Khái niệm cốt lõi
Das vorgeschlagene Modell nutzt einen neuartigen, clip-basierten DETR-Stil-Encoder-Decoder, der systematisch die Herausforderungen von komplexen Objekttransformationen, kleinen Objekten und Langzeit-Tracking adressiert. Es umfasst eine neuartige transformationsbewusste Verlustfunktion, ein multiplikatives zeitcodiertes Gedächtnis und einen ganzheitlichen Multi-Skalen-Video-Transformer für Tracking.
Tóm tắt
Die Studie präsentiert einen neuartigen, clip-basierten DETR-Stil-Encoder-Decoder-Ansatz für die Video-Objektsegmentierung (VOS), der darauf ausgelegt ist, die Herausforderungen von komplexen Objekttransformationen, kleinen Objekten und Langzeit-Tracking zu bewältigen.
Kernelemente des Ansatzes sind:
- Eine neuartige transformationsbewusste Verlustfunktion, die den Fokus der Lernphase auf Videobereiche mit signifikanten Objekttransformationen legt, um das Tracking nach komplexen Veränderungen zu verbessern.
- Ein multiplikatives zeitcodiertes Gedächtnis, das den Kontext über lange Videosequenzen hinweg effektiv propagiert.
- Ein ganzheitlicher Multi-Skalen-Video-Transformer für Tracking, der Multi-Skalen-Gedächtnis-Abgleich und -Decodierung in einem einheitlichen Framework vereint.
Der Ansatz ermöglicht eine Online-Inferenz mit langen Videos, indem diese in Clips unterteilt und der Kontext zwischen ihnen propagiert wird. Die Experimente zeigen, dass kurze Clip-Längen und längeres Gedächtnis mit gelernter Zeitcodierung wichtige Designentscheidungen für eine verbesserte Leistung sind.

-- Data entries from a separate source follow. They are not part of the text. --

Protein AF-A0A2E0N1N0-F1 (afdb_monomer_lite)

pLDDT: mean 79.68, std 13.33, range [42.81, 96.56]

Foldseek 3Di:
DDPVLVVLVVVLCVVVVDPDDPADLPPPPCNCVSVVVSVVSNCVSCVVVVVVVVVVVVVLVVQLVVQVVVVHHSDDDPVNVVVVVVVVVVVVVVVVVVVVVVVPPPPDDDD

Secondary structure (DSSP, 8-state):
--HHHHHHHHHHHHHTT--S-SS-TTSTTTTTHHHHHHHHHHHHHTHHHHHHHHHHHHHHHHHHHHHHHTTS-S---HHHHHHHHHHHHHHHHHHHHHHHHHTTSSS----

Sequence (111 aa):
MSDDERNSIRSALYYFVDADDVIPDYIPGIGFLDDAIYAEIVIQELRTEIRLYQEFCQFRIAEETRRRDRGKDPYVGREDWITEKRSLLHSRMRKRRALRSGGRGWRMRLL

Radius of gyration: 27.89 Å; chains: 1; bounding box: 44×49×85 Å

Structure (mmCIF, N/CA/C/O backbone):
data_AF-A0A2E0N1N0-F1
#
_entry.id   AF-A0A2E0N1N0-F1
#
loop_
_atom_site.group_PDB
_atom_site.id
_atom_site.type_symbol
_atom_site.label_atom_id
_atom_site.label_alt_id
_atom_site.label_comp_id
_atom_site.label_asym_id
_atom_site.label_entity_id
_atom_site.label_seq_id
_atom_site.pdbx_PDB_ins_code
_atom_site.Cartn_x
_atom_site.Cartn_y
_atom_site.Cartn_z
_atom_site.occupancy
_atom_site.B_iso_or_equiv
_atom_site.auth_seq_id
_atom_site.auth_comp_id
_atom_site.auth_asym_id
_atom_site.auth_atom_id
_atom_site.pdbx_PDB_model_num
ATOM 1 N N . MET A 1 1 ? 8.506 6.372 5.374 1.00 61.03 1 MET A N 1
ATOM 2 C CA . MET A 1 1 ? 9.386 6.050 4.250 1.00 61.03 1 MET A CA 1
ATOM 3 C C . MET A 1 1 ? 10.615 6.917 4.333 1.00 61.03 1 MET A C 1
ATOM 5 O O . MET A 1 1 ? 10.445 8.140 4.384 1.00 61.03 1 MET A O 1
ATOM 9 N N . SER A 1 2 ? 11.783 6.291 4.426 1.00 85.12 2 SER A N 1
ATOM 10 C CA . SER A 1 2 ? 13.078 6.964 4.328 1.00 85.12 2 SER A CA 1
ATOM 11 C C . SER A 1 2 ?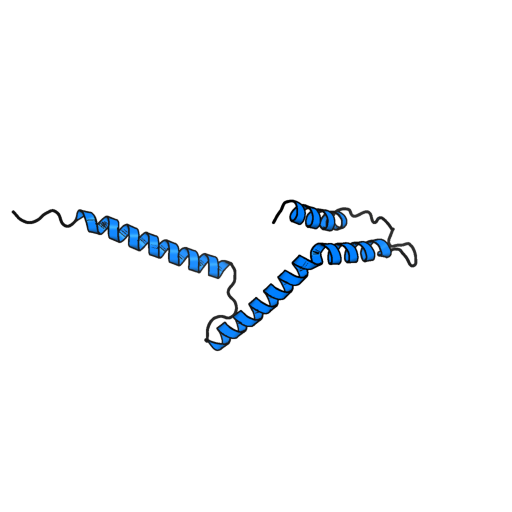 13.267 7.555 2.928 1.00 85.12 2 SER A C 1
ATOM 13 O O . SER A 1 2 ? 12.510 7.252 2.001 1.00 85.12 2 SER A O 1
ATOM 15 N N . ASP A 1 3 ? 14.255 8.433 2.779 1.00 82.44 3 ASP A N 1
ATOM 16 C CA . ASP A 1 3 ? 14.604 8.973 1.465 1.00 82.44 3 ASP A CA 1
ATOM 17 C C . ASP A 1 3 ? 15.177 7.887 0.542 1.00 82.44 3 ASP A C 1
ATOM 19 O O . ASP A 1 3 ? 14.893 7.905 -0.654 1.00 82.44 3 ASP A O 1
ATOM 23 N N . ASP A 1 4 ? 15.865 6.888 1.100 1.00 75.75 4 ASP A N 1
ATOM 24 C CA . ASP A 1 4 ? 16.370 5.731 0.353 1.00 75.75 4 ASP A CA 1
ATOM 25 C C . ASP A 1 4 ? 15.224 4.893 -0.235 1.00 75.75 4 ASP A C 1
ATOM 27 O O . ASP A 1 4 ? 15.197 4.654 -1.439 1.00 75.75 4 ASP A O 1
ATOM 31 N N . GLU A 1 5 ? 14.200 4.561 0.564 1.00 72.00 5 GLU A N 1
ATOM 32 C CA . GLU A 1 5 ? 13.008 3.831 0.093 1.00 72.00 5 GLU A CA 1
ATOM 33 C C . GLU A 1 5 ? 12.267 4.608 -1.011 1.00 72.00 5 GLU A C 1
ATOM 35 O O . GLU A 1 5 ? 11.784 4.040 -1.992 1.00 72.00 5 GLU A O 1
ATOM 40 N N . ARG A 1 6 ? 12.183 5.940 -0.881 1.00 80.25 6 ARG A N 1
ATOM 41 C CA . ARG A 1 6 ? 11.572 6.800 -1.908 1.00 80.25 6 ARG A CA 1
ATOM 42 C C . ARG A 1 6 ? 12.385 6.811 -3.198 1.00 80.25 6 ARG A C 1
ATOM 44 O O . ARG A 1 6 ? 11.786 6.878 -4.271 1.00 80.25 6 ARG A O 1
ATOM 51 N N . ASN A 1 7 ? 13.710 6.783 -3.099 1.00 78.88 7 ASN A N 1
ATOM 52 C CA . ASN A 1 7 ? 14.596 6.779 -4.255 1.00 78.88 7 ASN A CA 1
ATOM 53 C C . ASN A 1 7 ? 14.550 5.438 -4.987 1.00 78.88 7 ASN A C 1
ATOM 55 O O . ASN A 1 7 ? 14.390 5.460 -6.203 1.00 78.88 7 ASN A O 1
ATOM 59 N N . SER A 1 8 ? 14.566 4.301 -4.287 1.00 71.00 8 SER A N 1
ATOM 60 C CA . SER A 1 8 ? 14.399 2.979 -4.912 1.00 71.00 8 SER A CA 1
ATOM 61 C C . SER A 1 8 ? 13.079 2.875 -5.685 1.00 71.00 8 SER A C 1
ATOM 63 O O . SER A 1 8 ? 13.067 2.489 -6.854 1.00 71.00 8 SER A O 1
ATOM 65 N N . ILE A 1 9 ? 11.968 3.338 -5.097 1.00 75.19 9 ILE A N 1
ATOM 66 C CA . ILE A 1 9 ? 10.660 3.362 -5.777 1.00 75.19 9 ILE A CA 1
ATOM 67 C C . ILE A 1 9 ? 10.654 4.326 -6.970 1.00 75.19 9 ILE A C 1
ATOM 69 O O . ILE A 1 9 ? 10.091 4.013 -8.017 1.00 75.19 9 ILE A O 1
ATOM 73 N N . ARG A 1 10 ? 11.269 5.508 -6.843 1.00 77.75 10 ARG A N 1
ATOM 74 C CA . ARG A 1 10 ? 11.338 6.482 -7.942 1.00 77.75 10 ARG A CA 1
ATOM 75 C C . ARG A 1 10 ? 12.178 5.959 -9.108 1.00 77.75 10 ARG A C 1
ATOM 77 O O . ARG A 1 10 ? 11.776 6.159 -10.248 1.00 77.75 10 ARG A O 1
ATOM 84 N N . SER A 1 11 ? 13.300 5.299 -8.834 1.00 70.56 11 SER A N 1
ATOM 85 C CA . SER A 1 11 ? 14.156 4.690 -9.856 1.00 70.56 11 SER A CA 1
ATOM 86 C C . SER A 1 11 ? 13.414 3.598 -10.628 1.00 70.56 11 SER A C 1
ATOM 88 O O . SER A 1 11 ? 13.459 3.594 -11.853 1.00 70.56 11 SER A O 1
ATOM 90 N N . ALA A 1 12 ? 12.652 2.746 -9.933 1.00 68.31 12 ALA A N 1
ATOM 91 C CA . ALA A 1 12 ? 11.773 1.759 -10.562 1.00 68.31 12 ALA A CA 1
ATOM 92 C C . ALA A 1 12 ? 10.691 2.406 -11.450 1.00 68.31 12 ALA A C 1
ATOM 94 O O . ALA A 1 12 ? 10.402 1.921 -12.539 1.00 68.31 12 ALA A O 1
ATOM 95 N N . LEU A 1 13 ? 10.100 3.519 -11.003 1.00 71.06 13 LEU A N 1
ATOM 96 C CA . LEU A 1 13 ? 9.066 4.239 -11.754 1.00 71.06 13 LEU A CA 1
ATOM 97 C C . LEU A 1 13 ? 9.608 5.005 -12.965 1.00 71.06 13 LEU A C 1
ATOM 99 O O . LEU A 1 13 ? 8.851 5.229 -13.901 1.00 71.06 13 LEU A O 1
ATOM 103 N N . TYR A 1 14 ? 10.875 5.424 -12.959 1.00 71.12 14 TYR A N 1
ATOM 104 C CA . TYR A 1 14 ? 11.454 6.208 -14.053 1.00 71.12 14 TYR A CA 1
ATOM 105 C C . TYR A 1 14 ? 11.467 5.425 -15.375 1.00 71.12 14 TYR A C 1
ATOM 107 O O . TYR A 1 14 ? 11.171 6.001 -16.415 1.00 71.12 14 TYR A O 1
ATOM 115 N N . TYR A 1 15 ? 11.701 4.110 -15.315 1.00 61.94 15 TYR A N 1
ATOM 116 C CA . TYR A 1 15 ? 11.623 3.225 -16.484 1.00 61.94 15 TYR A CA 1
ATOM 117 C C . TYR A 1 15 ? 10.213 3.154 -17.091 1.00 61.94 15 TYR A C 1
ATOM 119 O O . TYR A 1 15 ? 10.069 3.068 -18.295 1.00 61.94 15 TYR A O 1
ATOM 127 N N . PHE A 1 16 ? 9.158 3.289 -16.280 1.00 62.09 16 PHE A N 1
ATOM 128 C CA . PHE A 1 16 ? 7.779 3.346 -16.785 1.00 62.09 16 PHE A CA 1
ATOM 129 C C . PHE A 1 16 ? 7.388 4.706 -17.389 1.00 62.09 16 PHE A C 1
ATOM 131 O O . PHE A 1 16 ? 6.293 4.835 -17.937 1.00 62.09 16 PHE A O 1
ATOM 138 N N . VAL A 1 17 ? 8.207 5.747 -17.205 1.00 67.00 17 VAL A N 1
ATOM 139 C CA . VAL A 1 17 ? 7.891 7.129 -17.609 1.00 67.00 17 VAL A CA 1
ATOM 140 C C . VAL A 1 17 ? 8.607 7.525 -18.899 1.00 67.00 17 VAL A C 1
ATOM 142 O O . VAL A 1 17 ? 8.071 8.356 -19.635 1.00 67.00 17 VAL A O 1
ATOM 145 N N . ASP A 1 18 ? 9.778 6.952 -19.177 1.00 62.53 18 ASP A N 1
ATOM 146 C CA . ASP A 1 18 ? 10.465 7.124 -20.457 1.00 62.53 18 ASP A CA 1
ATOM 147 C C . ASP A 1 18 ? 9.981 6.047 -21.433 1.00 62.53 18 ASP A C 1
ATOM 149 O O . ASP A 1 18 ? 10.015 4.865 -21.114 1.00 62.53 18 ASP A O 1
ATOM 153 N N . ALA A 1 19 ? 9.446 6.466 -22.578 1.00 55.06 19 ALA A N 1
ATOM 154 C CA . ALA A 1 19 ? 8.782 5.575 -23.533 1.00 55.06 19 ALA A CA 1
ATOM 155 C C . ALA A 1 19 ? 9.729 5.025 -24.615 1.00 55.06 19 ALA A C 1
ATOM 157 O O . ALA A 1 19 ? 9.274 4.302 -25.498 1.00 55.06 19 ALA A O 1
ATOM 158 N N . ASP A 1 20 ? 11.004 5.421 -24.587 1.00 60.00 20 ASP A N 1
ATOM 159 C CA . ASP A 1 20 ? 12.025 4.884 -25.482 1.00 60.00 20 ASP A CA 1
ATOM 160 C C . ASP A 1 20 ? 12.700 3.677 -24.813 1.00 60.00 20 ASP A C 1
ATOM 162 O O . ASP A 1 20 ? 13.528 3.827 -23.908 1.00 60.00 20 ASP A O 1
ATOM 166 N N . ASP A 1 21 ? 12.347 2.479 -25.281 1.00 65.38 21 ASP A N 1
ATOM 167 C CA . ASP A 1 21 ? 12.961 1.224 -24.850 1.00 65.38 21 ASP A CA 1
ATOM 168 C C . ASP A 1 21 ? 14.460 1.211 -25.174 1.00 65.38 21 ASP A C 1
ATOM 170 O O . ASP A 1 21 ? 14.914 1.687 -26.225 1.00 65.38 21 ASP A O 1
ATOM 174 N N . VAL A 1 22 ? 15.258 0.622 -24.282 1.00 69.75 22 VAL A N 1
ATOM 175 C CA . VAL A 1 22 ? 16.695 0.441 -24.534 1.00 69.75 22 VAL A CA 1
ATOM 1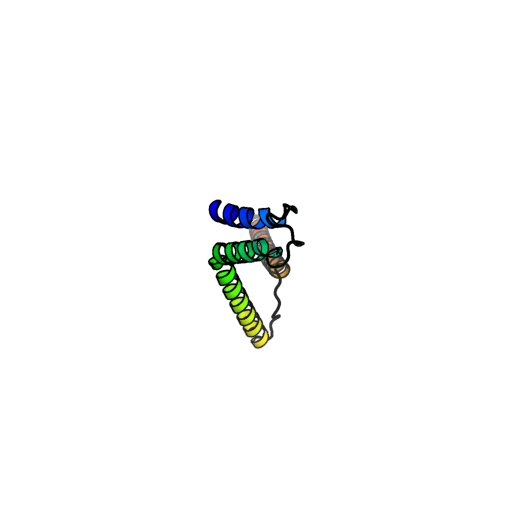76 C C . VAL A 1 22 ? 16.889 -0.566 -25.671 1.00 69.75 22 VAL A C 1
ATOM 178 O O . VAL A 1 22 ? 17.851 -0.458 -26.442 1.00 69.75 22 VAL A O 1
ATOM 181 N N . ILE A 1 23 ? 15.971 -1.529 -25.799 1.00 70.31 23 ILE A N 1
ATOM 182 C CA . ILE A 1 23 ? 15.905 -2.488 -26.896 1.00 70.31 23 ILE A CA 1
ATOM 183 C C . ILE A 1 23 ? 14.560 -2.321 -27.613 1.00 70.31 23 ILE A C 1
ATOM 185 O O . ILE A 1 23 ? 13.522 -2.575 -27.029 1.00 70.31 23 ILE A O 1
ATOM 189 N N . PRO A 1 24 ? 14.544 -1.966 -28.906 1.00 77.06 24 PRO A N 1
ATOM 190 C CA . PRO A 1 24 ? 13.288 -1.880 -29.634 1.00 77.06 24 PRO A CA 1
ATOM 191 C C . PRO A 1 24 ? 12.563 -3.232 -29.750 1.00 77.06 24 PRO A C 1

Insgesamt übertrifft der Ansatz den Stand der Technik auf zwei komplexen egozentrierten Datensätzen (VISOR und VOST) deutlich, während er auf dem konventionellen VOS-Benchmark DAVIS'17 vergleichbare Ergebnisse erzielt.
Thống kê
"Während Objekte in einem Video erhebliche Transformationen durchmachen können, führt eine gleichmäßige Behandlung aller Frames bei der Bildung der Videoverlustfunktion zu suboptimalen Lösungen, da die Mehrheit der Frames relativ einfach sind und zu Redundanz über lange Zeitspannen führen, was das Tracking von Objekten nach komplexen Transformationen beeinträchtigt."
"Unser Ansatz erzielt eine Verbesserung von etwa 7% auf VISOR und etwa 1% auf VOST für alle Metriken im Vergleich zu den besten berichteten Ergebnissen."

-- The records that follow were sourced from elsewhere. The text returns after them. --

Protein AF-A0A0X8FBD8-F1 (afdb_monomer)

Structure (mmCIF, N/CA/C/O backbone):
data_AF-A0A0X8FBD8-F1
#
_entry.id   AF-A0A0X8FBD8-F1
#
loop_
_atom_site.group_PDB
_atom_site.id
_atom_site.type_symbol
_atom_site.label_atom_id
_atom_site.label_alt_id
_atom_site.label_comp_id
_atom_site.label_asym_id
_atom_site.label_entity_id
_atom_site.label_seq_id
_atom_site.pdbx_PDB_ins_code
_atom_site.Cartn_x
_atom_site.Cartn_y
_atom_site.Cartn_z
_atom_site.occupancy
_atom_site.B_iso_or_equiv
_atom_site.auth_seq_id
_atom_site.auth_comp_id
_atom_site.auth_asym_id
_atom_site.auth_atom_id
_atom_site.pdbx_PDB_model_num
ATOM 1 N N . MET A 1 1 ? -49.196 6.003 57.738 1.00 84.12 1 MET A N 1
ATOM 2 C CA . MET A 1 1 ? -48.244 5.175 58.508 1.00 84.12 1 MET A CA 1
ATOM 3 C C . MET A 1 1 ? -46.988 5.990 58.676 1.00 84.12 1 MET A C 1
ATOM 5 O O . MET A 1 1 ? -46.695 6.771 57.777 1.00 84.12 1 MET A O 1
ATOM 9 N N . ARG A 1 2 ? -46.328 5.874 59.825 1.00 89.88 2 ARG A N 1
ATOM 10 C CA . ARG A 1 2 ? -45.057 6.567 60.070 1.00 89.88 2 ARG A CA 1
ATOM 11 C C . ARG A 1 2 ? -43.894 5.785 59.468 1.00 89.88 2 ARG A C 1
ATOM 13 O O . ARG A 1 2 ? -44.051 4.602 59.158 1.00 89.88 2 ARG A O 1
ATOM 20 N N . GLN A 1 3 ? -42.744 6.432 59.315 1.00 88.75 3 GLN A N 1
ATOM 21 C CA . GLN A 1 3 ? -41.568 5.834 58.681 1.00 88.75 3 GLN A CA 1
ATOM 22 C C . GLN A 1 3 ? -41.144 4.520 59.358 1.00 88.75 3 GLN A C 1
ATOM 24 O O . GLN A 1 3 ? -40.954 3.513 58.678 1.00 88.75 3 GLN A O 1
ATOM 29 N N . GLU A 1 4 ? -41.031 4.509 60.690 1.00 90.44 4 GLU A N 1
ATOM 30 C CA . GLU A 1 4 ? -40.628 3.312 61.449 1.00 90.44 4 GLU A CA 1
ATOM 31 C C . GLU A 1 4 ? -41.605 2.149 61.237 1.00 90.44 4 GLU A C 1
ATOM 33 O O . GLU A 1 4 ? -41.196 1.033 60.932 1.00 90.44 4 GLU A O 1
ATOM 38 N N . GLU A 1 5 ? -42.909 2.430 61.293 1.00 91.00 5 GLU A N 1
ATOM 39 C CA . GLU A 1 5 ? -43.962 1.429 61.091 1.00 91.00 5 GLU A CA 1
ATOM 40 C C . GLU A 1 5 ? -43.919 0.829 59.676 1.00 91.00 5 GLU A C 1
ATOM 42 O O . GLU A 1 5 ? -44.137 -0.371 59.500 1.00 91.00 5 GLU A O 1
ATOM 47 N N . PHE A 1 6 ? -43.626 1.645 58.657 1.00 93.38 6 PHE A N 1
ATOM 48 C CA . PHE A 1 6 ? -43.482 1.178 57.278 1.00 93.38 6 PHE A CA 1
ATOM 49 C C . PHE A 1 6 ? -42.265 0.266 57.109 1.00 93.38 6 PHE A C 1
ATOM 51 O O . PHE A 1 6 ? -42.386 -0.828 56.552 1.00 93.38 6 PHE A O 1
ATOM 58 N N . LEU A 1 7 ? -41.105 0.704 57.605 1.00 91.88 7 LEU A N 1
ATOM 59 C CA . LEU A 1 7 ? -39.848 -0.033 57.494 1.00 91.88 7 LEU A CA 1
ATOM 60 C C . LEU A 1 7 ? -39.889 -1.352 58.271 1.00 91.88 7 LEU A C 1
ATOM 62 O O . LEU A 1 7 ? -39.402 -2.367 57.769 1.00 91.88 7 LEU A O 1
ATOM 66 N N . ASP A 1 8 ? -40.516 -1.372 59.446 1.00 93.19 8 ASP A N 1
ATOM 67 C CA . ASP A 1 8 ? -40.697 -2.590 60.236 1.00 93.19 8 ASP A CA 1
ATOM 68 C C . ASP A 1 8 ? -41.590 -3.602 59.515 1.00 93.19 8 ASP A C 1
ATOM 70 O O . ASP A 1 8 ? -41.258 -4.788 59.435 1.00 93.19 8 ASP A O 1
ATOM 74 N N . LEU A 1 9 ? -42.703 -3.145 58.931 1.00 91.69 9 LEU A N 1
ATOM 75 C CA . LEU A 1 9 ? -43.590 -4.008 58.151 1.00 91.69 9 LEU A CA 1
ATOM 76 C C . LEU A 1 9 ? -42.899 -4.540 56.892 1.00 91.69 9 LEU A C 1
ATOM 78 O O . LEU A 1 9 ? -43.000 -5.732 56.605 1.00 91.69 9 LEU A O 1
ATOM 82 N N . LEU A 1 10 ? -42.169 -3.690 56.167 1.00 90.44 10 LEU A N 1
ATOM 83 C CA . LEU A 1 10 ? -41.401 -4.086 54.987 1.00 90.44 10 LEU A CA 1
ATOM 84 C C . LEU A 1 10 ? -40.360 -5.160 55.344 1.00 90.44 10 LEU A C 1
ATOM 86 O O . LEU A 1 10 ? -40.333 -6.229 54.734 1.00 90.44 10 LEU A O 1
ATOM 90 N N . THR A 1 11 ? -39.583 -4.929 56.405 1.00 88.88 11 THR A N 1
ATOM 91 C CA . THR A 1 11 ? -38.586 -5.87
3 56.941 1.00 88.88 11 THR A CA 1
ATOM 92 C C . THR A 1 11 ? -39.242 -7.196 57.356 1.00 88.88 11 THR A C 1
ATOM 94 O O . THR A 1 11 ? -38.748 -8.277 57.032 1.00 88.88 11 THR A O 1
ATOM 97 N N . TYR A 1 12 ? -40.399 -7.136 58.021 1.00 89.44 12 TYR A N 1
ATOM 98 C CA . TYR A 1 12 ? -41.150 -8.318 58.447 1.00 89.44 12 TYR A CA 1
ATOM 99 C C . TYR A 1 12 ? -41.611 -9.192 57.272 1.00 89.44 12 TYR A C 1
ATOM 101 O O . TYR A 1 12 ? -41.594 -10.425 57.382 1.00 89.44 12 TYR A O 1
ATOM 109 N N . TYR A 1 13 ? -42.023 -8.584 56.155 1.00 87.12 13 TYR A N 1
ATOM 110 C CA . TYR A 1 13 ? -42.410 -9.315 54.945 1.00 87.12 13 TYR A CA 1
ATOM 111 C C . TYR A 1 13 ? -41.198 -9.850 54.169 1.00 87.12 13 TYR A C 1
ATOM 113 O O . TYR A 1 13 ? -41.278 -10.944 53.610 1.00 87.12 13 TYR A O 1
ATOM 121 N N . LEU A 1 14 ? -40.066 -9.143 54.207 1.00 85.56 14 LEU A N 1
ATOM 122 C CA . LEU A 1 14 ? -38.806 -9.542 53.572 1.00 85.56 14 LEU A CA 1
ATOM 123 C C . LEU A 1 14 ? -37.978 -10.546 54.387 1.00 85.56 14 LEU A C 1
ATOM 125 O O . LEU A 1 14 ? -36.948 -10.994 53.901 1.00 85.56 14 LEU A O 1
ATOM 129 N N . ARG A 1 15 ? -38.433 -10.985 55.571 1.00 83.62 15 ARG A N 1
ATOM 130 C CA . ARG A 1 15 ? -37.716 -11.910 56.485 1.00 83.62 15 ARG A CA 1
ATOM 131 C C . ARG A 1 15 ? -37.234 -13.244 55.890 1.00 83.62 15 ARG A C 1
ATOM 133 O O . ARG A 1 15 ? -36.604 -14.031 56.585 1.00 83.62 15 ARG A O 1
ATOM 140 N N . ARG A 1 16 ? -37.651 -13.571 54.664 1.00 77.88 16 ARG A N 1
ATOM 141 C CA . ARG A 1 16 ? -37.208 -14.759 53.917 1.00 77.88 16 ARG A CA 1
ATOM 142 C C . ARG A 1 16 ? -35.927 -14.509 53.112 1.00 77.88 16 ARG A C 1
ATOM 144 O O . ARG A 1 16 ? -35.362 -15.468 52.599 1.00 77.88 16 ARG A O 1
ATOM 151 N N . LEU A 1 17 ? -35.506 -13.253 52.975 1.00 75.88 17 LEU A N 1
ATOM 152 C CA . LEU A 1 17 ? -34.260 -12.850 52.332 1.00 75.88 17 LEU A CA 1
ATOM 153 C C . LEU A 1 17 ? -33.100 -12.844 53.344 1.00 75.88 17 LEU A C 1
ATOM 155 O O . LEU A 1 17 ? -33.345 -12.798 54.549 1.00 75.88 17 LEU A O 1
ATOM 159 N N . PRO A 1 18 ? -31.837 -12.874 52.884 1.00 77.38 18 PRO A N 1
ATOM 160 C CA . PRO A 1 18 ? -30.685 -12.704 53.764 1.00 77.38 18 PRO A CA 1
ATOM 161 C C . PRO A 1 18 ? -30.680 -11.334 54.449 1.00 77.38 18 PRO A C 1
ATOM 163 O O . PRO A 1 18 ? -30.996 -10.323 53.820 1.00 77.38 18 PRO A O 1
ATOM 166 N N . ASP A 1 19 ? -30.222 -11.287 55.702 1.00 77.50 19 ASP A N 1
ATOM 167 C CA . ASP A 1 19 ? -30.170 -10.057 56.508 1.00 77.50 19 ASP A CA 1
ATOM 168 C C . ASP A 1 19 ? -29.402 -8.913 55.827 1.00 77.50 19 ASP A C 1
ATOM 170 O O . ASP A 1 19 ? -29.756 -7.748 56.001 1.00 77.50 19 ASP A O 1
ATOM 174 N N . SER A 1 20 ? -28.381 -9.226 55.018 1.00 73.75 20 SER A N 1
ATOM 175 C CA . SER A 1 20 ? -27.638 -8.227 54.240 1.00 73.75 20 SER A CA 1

"Insbesondere bei längeren Videos und kleinen Objekten auf VOST übertreffen wir den nächstbesten Ansatz um 7% bzw. 4%."
Trích dẫn
"Während Objekte in einem Video erhebliche Transformationen durchmachen können, führt eine gleichmäßige Behandlung aller Frames bei der Bildung der Videoverlustfunktion zu suboptimalen Lösungen, da die Mehrheit der Frames relativ einfach sind und zu Redundanz über lange Zeitspannen führen, was das Tracking von Objekten nach komplexen Transformationen beeinträchtigt."
"Unser Ansatz erzielt eine Verbesserung von etwa 7% auf VISOR und etwa 1% auf VOST für alle Metriken im Vergleich zu den besten berichteten Ergebnissen."
"Insbesondere bei längeren Videos und kleinen Objekten auf VOST übertreffen wir den nächstbesten Ansatz um 7% bzw. 4%."